- Opening Delimiter -
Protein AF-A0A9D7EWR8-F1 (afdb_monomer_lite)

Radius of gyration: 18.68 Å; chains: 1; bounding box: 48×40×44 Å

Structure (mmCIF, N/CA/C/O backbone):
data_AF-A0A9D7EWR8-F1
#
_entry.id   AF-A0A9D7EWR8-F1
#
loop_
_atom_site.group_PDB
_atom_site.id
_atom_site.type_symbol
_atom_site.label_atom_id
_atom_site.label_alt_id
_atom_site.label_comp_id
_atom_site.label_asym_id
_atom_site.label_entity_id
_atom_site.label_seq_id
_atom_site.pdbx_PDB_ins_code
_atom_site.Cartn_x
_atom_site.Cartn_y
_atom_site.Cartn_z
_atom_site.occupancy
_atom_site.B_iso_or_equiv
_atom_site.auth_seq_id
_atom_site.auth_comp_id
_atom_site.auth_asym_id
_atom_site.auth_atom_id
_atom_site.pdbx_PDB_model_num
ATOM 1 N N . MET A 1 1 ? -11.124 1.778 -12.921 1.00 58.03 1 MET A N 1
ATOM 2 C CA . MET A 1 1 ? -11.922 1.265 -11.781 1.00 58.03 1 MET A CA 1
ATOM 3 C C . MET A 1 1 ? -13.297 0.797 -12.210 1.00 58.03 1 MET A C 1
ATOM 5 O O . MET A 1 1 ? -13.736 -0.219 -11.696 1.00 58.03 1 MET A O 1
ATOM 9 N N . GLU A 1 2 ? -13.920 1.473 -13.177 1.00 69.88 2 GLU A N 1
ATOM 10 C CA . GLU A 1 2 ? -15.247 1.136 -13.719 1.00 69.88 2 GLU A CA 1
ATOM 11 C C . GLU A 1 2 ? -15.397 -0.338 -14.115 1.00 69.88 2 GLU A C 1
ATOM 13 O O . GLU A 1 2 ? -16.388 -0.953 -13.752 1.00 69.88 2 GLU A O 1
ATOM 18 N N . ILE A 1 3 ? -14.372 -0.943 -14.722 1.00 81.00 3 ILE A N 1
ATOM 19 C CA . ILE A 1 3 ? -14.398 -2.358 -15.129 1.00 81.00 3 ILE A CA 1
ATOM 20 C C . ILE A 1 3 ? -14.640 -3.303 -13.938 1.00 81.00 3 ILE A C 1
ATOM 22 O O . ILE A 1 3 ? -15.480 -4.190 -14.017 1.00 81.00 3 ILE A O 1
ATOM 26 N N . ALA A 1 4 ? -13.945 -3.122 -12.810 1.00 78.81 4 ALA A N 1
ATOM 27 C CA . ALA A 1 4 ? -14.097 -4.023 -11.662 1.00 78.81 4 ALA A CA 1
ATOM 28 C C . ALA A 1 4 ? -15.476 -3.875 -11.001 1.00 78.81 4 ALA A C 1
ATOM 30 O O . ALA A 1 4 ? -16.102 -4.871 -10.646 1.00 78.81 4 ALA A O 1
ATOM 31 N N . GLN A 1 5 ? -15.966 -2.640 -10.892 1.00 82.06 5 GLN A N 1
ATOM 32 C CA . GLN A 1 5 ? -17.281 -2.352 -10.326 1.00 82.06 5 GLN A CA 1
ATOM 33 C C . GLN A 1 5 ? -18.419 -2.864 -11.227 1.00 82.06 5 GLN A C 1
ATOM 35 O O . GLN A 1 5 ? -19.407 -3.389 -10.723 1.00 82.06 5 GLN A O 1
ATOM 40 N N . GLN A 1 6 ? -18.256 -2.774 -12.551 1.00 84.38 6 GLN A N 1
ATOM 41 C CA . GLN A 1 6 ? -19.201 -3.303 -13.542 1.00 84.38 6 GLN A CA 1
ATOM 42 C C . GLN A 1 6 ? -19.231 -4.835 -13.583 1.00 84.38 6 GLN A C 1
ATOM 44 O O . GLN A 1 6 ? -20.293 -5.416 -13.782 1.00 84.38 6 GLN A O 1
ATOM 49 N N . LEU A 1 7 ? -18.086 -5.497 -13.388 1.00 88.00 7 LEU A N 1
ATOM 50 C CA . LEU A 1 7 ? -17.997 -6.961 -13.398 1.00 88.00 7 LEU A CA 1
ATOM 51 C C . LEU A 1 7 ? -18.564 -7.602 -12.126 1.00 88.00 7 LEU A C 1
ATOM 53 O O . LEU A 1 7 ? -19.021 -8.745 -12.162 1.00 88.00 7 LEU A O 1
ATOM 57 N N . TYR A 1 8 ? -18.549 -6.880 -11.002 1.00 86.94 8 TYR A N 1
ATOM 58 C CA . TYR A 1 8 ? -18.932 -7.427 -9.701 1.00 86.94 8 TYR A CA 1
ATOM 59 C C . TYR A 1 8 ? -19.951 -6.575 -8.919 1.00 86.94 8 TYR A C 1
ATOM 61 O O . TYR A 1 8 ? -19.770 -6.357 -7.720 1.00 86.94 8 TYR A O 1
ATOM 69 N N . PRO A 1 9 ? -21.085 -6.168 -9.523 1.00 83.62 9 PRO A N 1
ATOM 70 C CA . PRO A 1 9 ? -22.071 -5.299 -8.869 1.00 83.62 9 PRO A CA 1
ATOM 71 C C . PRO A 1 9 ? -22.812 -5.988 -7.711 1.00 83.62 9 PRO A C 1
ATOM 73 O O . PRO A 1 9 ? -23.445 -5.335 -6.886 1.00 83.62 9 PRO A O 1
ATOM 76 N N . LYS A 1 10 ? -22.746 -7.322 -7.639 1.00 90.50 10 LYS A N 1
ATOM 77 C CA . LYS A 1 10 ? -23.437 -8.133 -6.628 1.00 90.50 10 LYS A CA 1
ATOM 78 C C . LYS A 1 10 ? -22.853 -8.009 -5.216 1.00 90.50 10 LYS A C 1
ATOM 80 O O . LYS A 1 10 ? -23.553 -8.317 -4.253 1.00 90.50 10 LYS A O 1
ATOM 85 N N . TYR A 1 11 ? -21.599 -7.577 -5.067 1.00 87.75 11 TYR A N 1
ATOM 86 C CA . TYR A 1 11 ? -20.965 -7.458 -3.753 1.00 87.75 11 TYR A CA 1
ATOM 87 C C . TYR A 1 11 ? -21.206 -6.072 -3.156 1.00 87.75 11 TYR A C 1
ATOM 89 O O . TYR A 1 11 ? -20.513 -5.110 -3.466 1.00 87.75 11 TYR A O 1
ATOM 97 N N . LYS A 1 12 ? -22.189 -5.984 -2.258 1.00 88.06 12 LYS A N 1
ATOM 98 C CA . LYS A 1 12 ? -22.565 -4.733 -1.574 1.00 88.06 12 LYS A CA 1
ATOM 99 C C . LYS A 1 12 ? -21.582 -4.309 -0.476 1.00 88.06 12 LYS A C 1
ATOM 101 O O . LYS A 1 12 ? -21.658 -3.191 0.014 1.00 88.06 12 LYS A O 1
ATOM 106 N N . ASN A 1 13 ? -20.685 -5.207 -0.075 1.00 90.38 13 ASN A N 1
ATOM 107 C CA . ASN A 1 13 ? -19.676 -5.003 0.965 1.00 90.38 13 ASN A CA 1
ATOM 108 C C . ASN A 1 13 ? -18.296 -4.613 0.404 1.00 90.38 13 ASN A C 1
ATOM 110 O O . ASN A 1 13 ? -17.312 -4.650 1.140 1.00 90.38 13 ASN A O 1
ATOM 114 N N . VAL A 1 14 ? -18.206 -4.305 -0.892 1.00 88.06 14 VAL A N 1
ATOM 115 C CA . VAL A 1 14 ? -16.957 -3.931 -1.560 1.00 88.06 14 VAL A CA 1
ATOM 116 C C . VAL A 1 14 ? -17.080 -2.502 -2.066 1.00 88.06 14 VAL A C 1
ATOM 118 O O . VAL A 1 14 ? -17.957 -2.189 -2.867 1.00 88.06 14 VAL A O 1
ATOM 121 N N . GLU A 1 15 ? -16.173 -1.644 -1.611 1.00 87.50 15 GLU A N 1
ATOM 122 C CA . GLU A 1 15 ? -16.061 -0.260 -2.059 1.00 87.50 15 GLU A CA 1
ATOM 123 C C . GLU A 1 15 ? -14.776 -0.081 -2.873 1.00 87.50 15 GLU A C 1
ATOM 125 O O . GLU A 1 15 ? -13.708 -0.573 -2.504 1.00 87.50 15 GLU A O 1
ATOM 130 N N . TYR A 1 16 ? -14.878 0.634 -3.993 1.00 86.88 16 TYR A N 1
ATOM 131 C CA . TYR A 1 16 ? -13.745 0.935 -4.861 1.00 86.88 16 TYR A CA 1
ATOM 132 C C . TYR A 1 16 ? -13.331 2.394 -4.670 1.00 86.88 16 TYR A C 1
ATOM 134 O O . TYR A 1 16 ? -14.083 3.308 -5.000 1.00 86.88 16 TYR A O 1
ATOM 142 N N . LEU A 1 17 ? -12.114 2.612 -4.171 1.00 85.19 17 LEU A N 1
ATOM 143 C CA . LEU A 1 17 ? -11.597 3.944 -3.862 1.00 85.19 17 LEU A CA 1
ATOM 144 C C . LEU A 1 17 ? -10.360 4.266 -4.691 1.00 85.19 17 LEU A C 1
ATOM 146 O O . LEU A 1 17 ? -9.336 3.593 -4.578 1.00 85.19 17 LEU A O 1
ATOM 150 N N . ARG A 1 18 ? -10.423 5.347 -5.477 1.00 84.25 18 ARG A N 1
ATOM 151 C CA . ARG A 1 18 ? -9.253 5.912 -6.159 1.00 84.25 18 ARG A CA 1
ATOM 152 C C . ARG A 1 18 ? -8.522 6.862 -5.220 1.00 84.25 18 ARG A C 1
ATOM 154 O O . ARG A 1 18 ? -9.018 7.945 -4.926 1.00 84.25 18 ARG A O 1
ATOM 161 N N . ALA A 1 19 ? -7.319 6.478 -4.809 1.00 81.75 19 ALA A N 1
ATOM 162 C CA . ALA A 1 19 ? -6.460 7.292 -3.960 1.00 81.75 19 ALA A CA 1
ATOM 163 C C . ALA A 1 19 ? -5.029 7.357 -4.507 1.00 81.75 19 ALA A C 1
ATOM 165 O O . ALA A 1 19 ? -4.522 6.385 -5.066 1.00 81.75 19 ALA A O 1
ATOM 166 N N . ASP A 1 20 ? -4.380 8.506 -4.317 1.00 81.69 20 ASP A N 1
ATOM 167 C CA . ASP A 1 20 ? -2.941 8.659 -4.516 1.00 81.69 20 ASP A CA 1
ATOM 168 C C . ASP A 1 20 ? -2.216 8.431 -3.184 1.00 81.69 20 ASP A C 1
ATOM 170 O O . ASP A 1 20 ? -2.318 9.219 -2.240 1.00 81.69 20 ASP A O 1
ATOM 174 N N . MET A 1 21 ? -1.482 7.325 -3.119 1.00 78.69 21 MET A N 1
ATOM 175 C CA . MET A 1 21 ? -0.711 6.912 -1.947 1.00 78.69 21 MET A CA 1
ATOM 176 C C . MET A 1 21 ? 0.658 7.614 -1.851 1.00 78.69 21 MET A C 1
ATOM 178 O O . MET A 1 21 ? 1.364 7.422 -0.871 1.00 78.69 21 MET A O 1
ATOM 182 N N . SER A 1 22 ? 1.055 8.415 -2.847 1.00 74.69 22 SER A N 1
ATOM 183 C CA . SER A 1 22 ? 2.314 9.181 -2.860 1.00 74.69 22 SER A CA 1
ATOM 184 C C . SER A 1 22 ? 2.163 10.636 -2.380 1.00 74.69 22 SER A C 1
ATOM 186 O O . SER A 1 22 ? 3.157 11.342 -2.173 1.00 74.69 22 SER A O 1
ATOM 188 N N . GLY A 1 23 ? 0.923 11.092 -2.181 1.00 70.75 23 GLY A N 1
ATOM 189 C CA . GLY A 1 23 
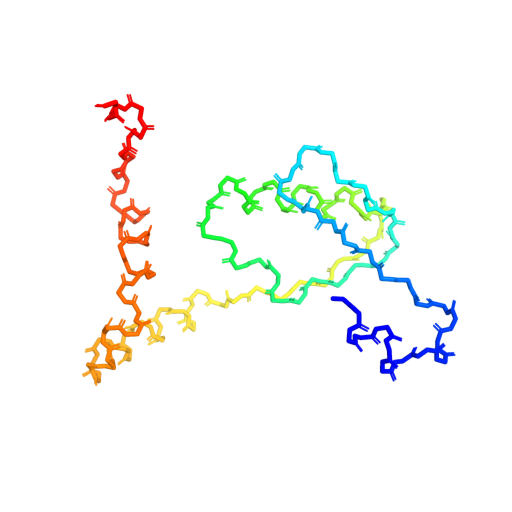? 0.587 12.427 -1.687 1.00 70.75 23 GLY A CA 1
ATOM 190 C C . GLY A 1 23 ? 0.623 12.552 -0.159 1.00 70.75 23 GLY A C 1
ATOM 191 O O . GLY A 1 23 ? 0.587 11.567 0.568 1.00 70.75 23 GLY A O 1
ATOM 192 N N . LYS A 1 24 ? 0.659 13.795 0.346 1.00 62.38 24 LYS A N 1
ATOM 193 C CA . LYS A 1 24 ? 0.707 14.091 1.795 1.00 62.38 24 LYS A CA 1
ATOM 194 C C . LYS A 1 24 ? -0.600 13.788 2.548 1.00 62.38 24 LYS A C 1
ATOM 196 O O . LYS A 1 24 ? -0.550 13.587 3.752 1.00 62.38 24 LYS A O 1
ATOM 201 N N . ASN A 1 25 ? -1.743 13.765 1.855 1.00 63.91 25 ASN A N 1
ATOM 202 C CA . ASN A 1 25 ? -3.073 13.588 2.449 1.00 63.91 25 ASN A CA 1
ATOM 203 C C . ASN A 1 25 ? -3.830 12.467 1.734 1.00 63.91 25 ASN A C 1
ATOM 205 O O . ASN A 1 25 ? -4.635 12.706 0.833 1.00 63.91 25 ASN A O 1
ATOM 209 N N . THR A 1 26 ? -3.551 11.230 2.125 1.00 67.38 26 THR A N 1
ATOM 210 C CA . THR A 1 26 ? -4.214 10.055 1.565 1.00 67.38 26 THR A CA 1
ATOM 211 C C . THR A 1 26 ? -5.587 9.877 2.222 1.00 67.38 26 THR A C 1
ATOM 213 O O . THR A 1 26 ? -5.678 9.588 3.411 1.00 67.38 26 THR A O 1
ATOM 216 N N . LYS A 1 27 ? -6.675 10.062 1.462 1.00 69.94 27 LYS A N 1
ATOM 217 C CA . LYS A 1 27 ? -8.065 9.900 1.939 1.00 69.94 27 LYS A CA 1
ATOM 218 C C . LYS A 1 27 ? -8.509 8.430 1.943 1.00 69.94 27 LYS A C 1
ATOM 220 O O . LYS A 1 27 ? -9.556 8.100 1.399 1.00 69.94 27 LYS A O 1
ATOM 225 N N . VAL A 1 28 ? -7.686 7.540 2.491 1.00 81.81 28 VAL A N 1
ATOM 226 C CA . VAL A 1 28 ? -8.007 6.109 2.572 1.00 81.81 28 VAL A CA 1
ATOM 227 C C . VAL A 1 28 ? -8.465 5.793 3.998 1.00 81.81 28 VAL A C 1
ATOM 229 O O . VAL A 1 28 ? -7.791 6.194 4.951 1.00 81.81 28 VAL A O 1
ATOM 232 N N . PRO A 1 29 ? -9.622 5.130 4.172 1.00 83.62 29 PRO A N 1
ATOM 233 C CA . PRO A 1 29 ? -10.131 4.783 5.492 1.00 83.62 29 PRO A CA 1
ATOM 234 C C . PRO A 1 29 ? -9.187 3.819 6.211 1.00 83.62 29 PRO A C 1
ATOM 236 O O . PRO A 1 29 ? -8.520 2.990 5.590 1.00 83.62 29 PRO A O 1
ATOM 239 N N . LYS A 1 30 ? -9.149 3.911 7.545 1.00 89.25 30 LYS A N 1
ATOM 240 C CA . LYS A 1 30 ? -8.337 2.998 8.349 1.00 89.25 30 LYS A CA 1
ATOM 241 C C . LYS A 1 30 ? -8.943 1.598 8.370 1.00 89.25 30 LYS A C 1
ATOM 243 O O . LYS A 1 30 ? -10.111 1.447 8.724 1.00 89.25 30 LYS A O 1
ATOM 248 N N . CYS A 1 31 ? -8.131 0.582 8.105 1.00 89.88 31 CYS A N 1
ATOM 249 C CA . CYS A 1 31 ? -8.527 -0.820 8.153 1.00 89.88 31 CYS A CA 1
ATOM 250 C C . CYS A 1 31 ? -7.812 -1.600 9.268 1.00 89.88 31 CYS A C 1
ATOM 252 O O . CYS A 1 31 ? -6.768 -1.198 9.788 1.00 89.88 31 CYS A O 1
ATOM 254 N N . ASP A 1 32 ? -8.405 -2.729 9.651 1.00 92.00 32 ASP A N 1
ATOM 255 C CA . ASP A 1 32 ? -7.824 -3.686 10.602 1.00 92.00 32 ASP A CA 1
ATOM 256 C C . ASP A 1 32 ? -6.834 -4.641 9.910 1.00 92.00 32 ASP A C 1
ATOM 258 O O . ASP A 1 32 ? -5.889 -5.142 10.525 1.00 92.00 32 ASP A O 1
ATOM 262 N N . PHE A 1 33 ? -7.024 -4.858 8.606 1.00 91.19 33 PHE A N 1
ATOM 263 C CA . PHE A 1 33 ? -6.188 -5.706 7.769 1.00 91.19 33 PHE A CA 1
ATOM 264 C C . PHE A 1 
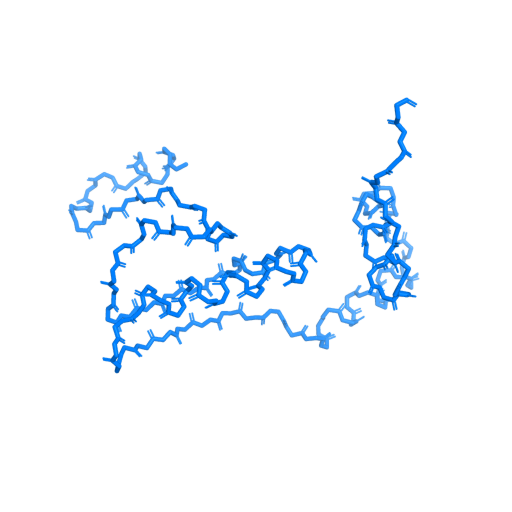33 ? -6.000 -5.079 6.384 1.00 91.19 33 PHE A C 1
ATOM 266 O O . PHE A 1 33 ? -6.975 -4.701 5.734 1.00 91.19 33 PHE A O 1
ATOM 273 N N . GLY A 1 34 ? -4.751 -4.959 5.935 1.00 88.75 34 GLY A N 1
ATOM 274 C CA . GLY A 1 34 ? -4.391 -4.404 4.631 1.00 88.75 34 GLY A CA 1
ATOM 275 C C . GLY A 1 34 ? -3.673 -5.426 3.756 1.00 88.75 34 GLY A C 1
ATOM 276 O O . GLY A 1 34 ? -2.815 -6.165 4.234 1.00 88.75 34 GLY A O 1
ATOM 277 N N . ILE A 1 35 ? -3.985 -5.440 2.460 1.00 87.94 35 ILE A N 1
ATOM 278 C CA . ILE A 1 35 ? -3.262 -6.244 1.469 1.00 87.94 35 ILE A CA 1
ATOM 279 C C . ILE A 1 35 ? -2.692 -5.307 0.408 1.00 87.94 35 ILE A C 1
ATOM 281 O O . ILE A 1 35 ? -3.424 -4.545 -0.221 1.00 87.94 35 ILE A O 1
ATOM 285 N N . CYS A 1 36 ? -1.380 -5.367 0.200 1.00 83.94 36 CYS A N 1
ATOM 286 C CA . CYS A 1 36 ? -0.669 -4.611 -0.819 1.00 83.94 36 CYS A CA 1
ATOM 287 C C . CYS A 1 36 ? -0.046 -5.587 -1.822 1.00 83.94 36 CYS A C 1
ATOM 289 O O . CYS A 1 36 ? 0.992 -6.191 -1.549 1.00 83.94 36 CYS A O 1
ATOM 291 N N . ILE A 1 37 ? -0.697 -5.746 -2.978 1.00 81.69 37 ILE A N 1
ATOM 292 C CA . ILE A 1 37 ? -0.249 -6.648 -4.046 1.00 81.69 37 ILE A CA 1
ATOM 293 C C . ILE A 1 37 ? 0.294 -5.820 -5.205 1.00 81.69 37 ILE A C 1
ATOM 295 O O . ILE A 1 37 ? -0.434 -5.004 -5.764 1.00 81.69 37 ILE A O 1
ATOM 299 N N . ASN A 1 38 ? 1.562 -6.030 -5.568 1.00 68.25 38 ASN A N 1
ATOM 300 C CA . ASN A 1 38 ? 2.229 -5.433 -6.738 1.00 68.25 38 ASN A CA 1
ATOM 301 C C . ASN A 1 38 ? 2.100 -3.898 -6.886 1.00 68.25 38 ASN A C 1
ATOM 303 O O . ASN A 1 38 ? 2.305 -3.362 -7.971 1.00 68.25 38 ASN A O 1
ATOM 307 N N . ALA A 1 39 ? 1.773 -3.170 -5.814 1.00 64.69 39 ALA A N 1
ATOM 308 C CA . ALA A 1 39 ? 1.512 -1.730 -5.884 1.00 64.69 39 ALA A CA 1
ATOM 309 C C . ALA A 1 39 ? 2.775 -0.875 -5.676 1.00 64.69 39 ALA A C 1
ATOM 311 O O . ALA A 1 39 ? 2.806 0.292 -6.058 1.00 64.69 39 ALA A O 1
ATOM 312 N N . ILE A 1 40 ? 3.843 -1.449 -5.111 1.00 63.47 40 ILE A N 1
ATOM 313 C CA . ILE A 1 40 ? 5.096 -0.738 -4.804 1.00 63.47 40 ILE A CA 1
ATOM 314 C C . ILE A 1 40 ? 6.100 -0.958 -5.938 1.00 63.47 40 ILE A C 1
ATOM 316 O O . ILE A 1 40 ? 7.182 -1.511 -5.767 1.00 63.47 40 ILE A O 1
ATOM 320 N N . LEU A 1 41 ? 5.710 -0.538 -7.138 1.00 61.91 41 LEU A N 1
ATOM 321 C CA . LEU A 1 41 ? 6.571 -0.539 -8.327 1.00 61.91 41 LEU A CA 1
ATOM 322 C C . LEU A 1 41 ? 7.004 0.879 -8.729 1.00 61.91 41 LEU A C 1
ATOM 324 O O . LEU A 1 41 ? 7.643 1.070 -9.761 1.00 61.91 41 LEU A O 1
ATOM 328 N N . THR A 1 42 ? 6.680 1.885 -7.912 1.00 59.94 42 THR A N 1
ATOM 329 C CA . THR A 1 42 ? 6.989 3.289 -8.194 1.00 59.94 42 THR A CA 1
ATOM 330 C C . THR A 1 42 ? 8.512 3.509 -8.272 1.00 59.94 42 THR A C 1
ATOM 332 O O . THR A 1 42 ? 9.238 3.126 -7.345 1.00 59.94 42 THR A O 1
ATOM 335 N N . PRO A 1 43 ? 9.040 4.133 -9.345 1.00 57.31 43 PRO A N 1
ATOM 336 C CA . PRO A 1 43 ? 10.486 4.223 -9.578 1.00 57.31 43 PRO A CA 1
ATOM 337 C C . PRO A 1 43 ? 11.202 5.189 -8.620 1.00 57.31 43 PRO A C 1
ATOM 339 O O . PRO A 1 43 ? 12.353 4.959 -8.245 1.00 57.31 43 PRO A O 1
ATOM 342 N N . SER A 1 44 ? 10.510 6.228 -8.152 1.00 68.06 44 SER A N 1
ATOM 343 C CA . SER A 1 44 ? 11.041 7.234 -7.226 1.00 68.06 44 SER A CA 1
ATOM 344 C C . SER A 1 44 ? 11.137 6.698 -5.794 1.00 68.06 44 SER A C 1
ATOM 346 O O . SER A 1 44 ? 10.133 6.318 -5.192 1.00 68.06 44 SER A O 1
ATOM 348 N N . SER A 1 45 ? 12.344 6.720 -5.215 1.00 68.44 45 SER A N 1
ATOM 349 C CA . SER A 1 45 ? 12.577 6.386 -3.796 1.00 68.44 45 SER A CA 1
ATOM 350 C C . SER A 1 45 ? 11.695 7.193 -2.857 1.00 68.44 45 SER A C 1
ATOM 352 O O . SER A 1 45 ? 11.069 6.656 -1.948 1.00 68.44 45 SER A O 1
ATOM 354 N N . LYS A 1 46 ? 11.600 8.496 -3.132 1.00 74.25 46 LYS A N 1
ATOM 355 C CA . LYS A 1 46 ? 10.849 9.442 -2.316 1.00 74.25 46 LYS A CA 1
ATOM 356 C C . LYS A 1 46 ? 9.367 9.086 -2.291 1.00 74.25 46 LYS A C 1
ATOM 358 O O . LYS A 1 46 ? 8.739 9.174 -1.242 1.00 74.25 46 LYS A O 1
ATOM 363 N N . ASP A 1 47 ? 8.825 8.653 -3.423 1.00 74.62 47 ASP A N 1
- Closing Delimiter -
▶ _BRIEF_
Going down the listing above, begin printing at the line with "ATOM 131 C CA" and finish with the line with "ATOM 175 C CA", exactly as they appear.

▶ _RESPONSE_
ATOM 131 C CA . TYR A 1 16 ? -13.745 0.935 -4.861 1.00 86.88 16 TYR A CA 1
ATOM 132 C C . TYR A 1 16 ? -13.331 2.394 -4.670 1.00 86.88 16 TYR A C 1
ATOM 134 O O . TYR A 1 16 ? -14.083 3.308 -5.000 1.00 86.88 16 TYR A O 1
ATOM 142 N N . LEU A 1 17 ? -12.114 2.612 -4.171 1.00 85.19 17 LEU A N 1
ATOM 143 C CA . LEU A 1 17 ? -11.597 3.944 -3.862 1.00 85.19 17 LEU A CA 1
ATOM 144 C C . LEU A 1 17 ? -10.360 4.266 -4.691 1.00 85.19 17 LEU A C 1
ATOM 146 O O . LEU A 1 17 ? -9.336 3.593 -4.578 1.00 85.19 17 LEU A O 1
ATOM 150 N N . ARG A 1 18 ? -10.423 5.347 -5.477 1.00 84.25 18 ARG A N 1
ATOM 151 C CA . ARG A 1 18 ? -9.253 5.912 -6.159 1.00 84.25 18 ARG A CA 1
ATOM 152 C C . ARG A 1 18 ? -8.522 6.862 -5.220 1.00 84.25 18 ARG A C 1
ATOM 154 O O . ARG A 1 18 ? -9.018 7.945 -4.926 1.00 84.25 18 ARG A O 1
ATOM 161 N N . ALA A 1 19 ? -7.319 6.478 -4.809 1.00 81.75 19 ALA A N 1
ATOM 162 C CA . ALA A 1 19 ? -6.460 7.292 -3.960 1.00 81.75 19 ALA A CA 1
ATOM 163 C C . ALA A 1 19 ? -5.029 7.357 -4.507 1.00 81.75 19 ALA A C 1
ATOM 165 O O . ALA A 1 19 ? -4.522 6.385 -5.066 1.00 81.75 19 ALA A O 1
ATOM 166 N N . ASP A 1 20 ? -4.380 8.506 -4.317 1.00 81.69 20 ASP A N 1
ATOM 167 C CA . ASP A 1 20 ? -2.941 8.659 -4.516 1.00 81.69 20 ASP A CA 1
ATOM 168 C C . ASP A 1 20 ? -2.216 8.431 -3.184 1.00 81.69 20 ASP A C 1
ATOM 170 O O . ASP A 1 20 ? -2.318 9.219 -2.240 1.00 81.69 20 ASP A O 1
ATOM 174 N N . MET A 1 21 ? -1.482 7.325 -3.119 1.00 78.69 21 MET A N 1
ATOM 175 C CA . MET A 1 21 ? -0.711 6.912 -1.947 1.00 78.69 21 MET A CA 1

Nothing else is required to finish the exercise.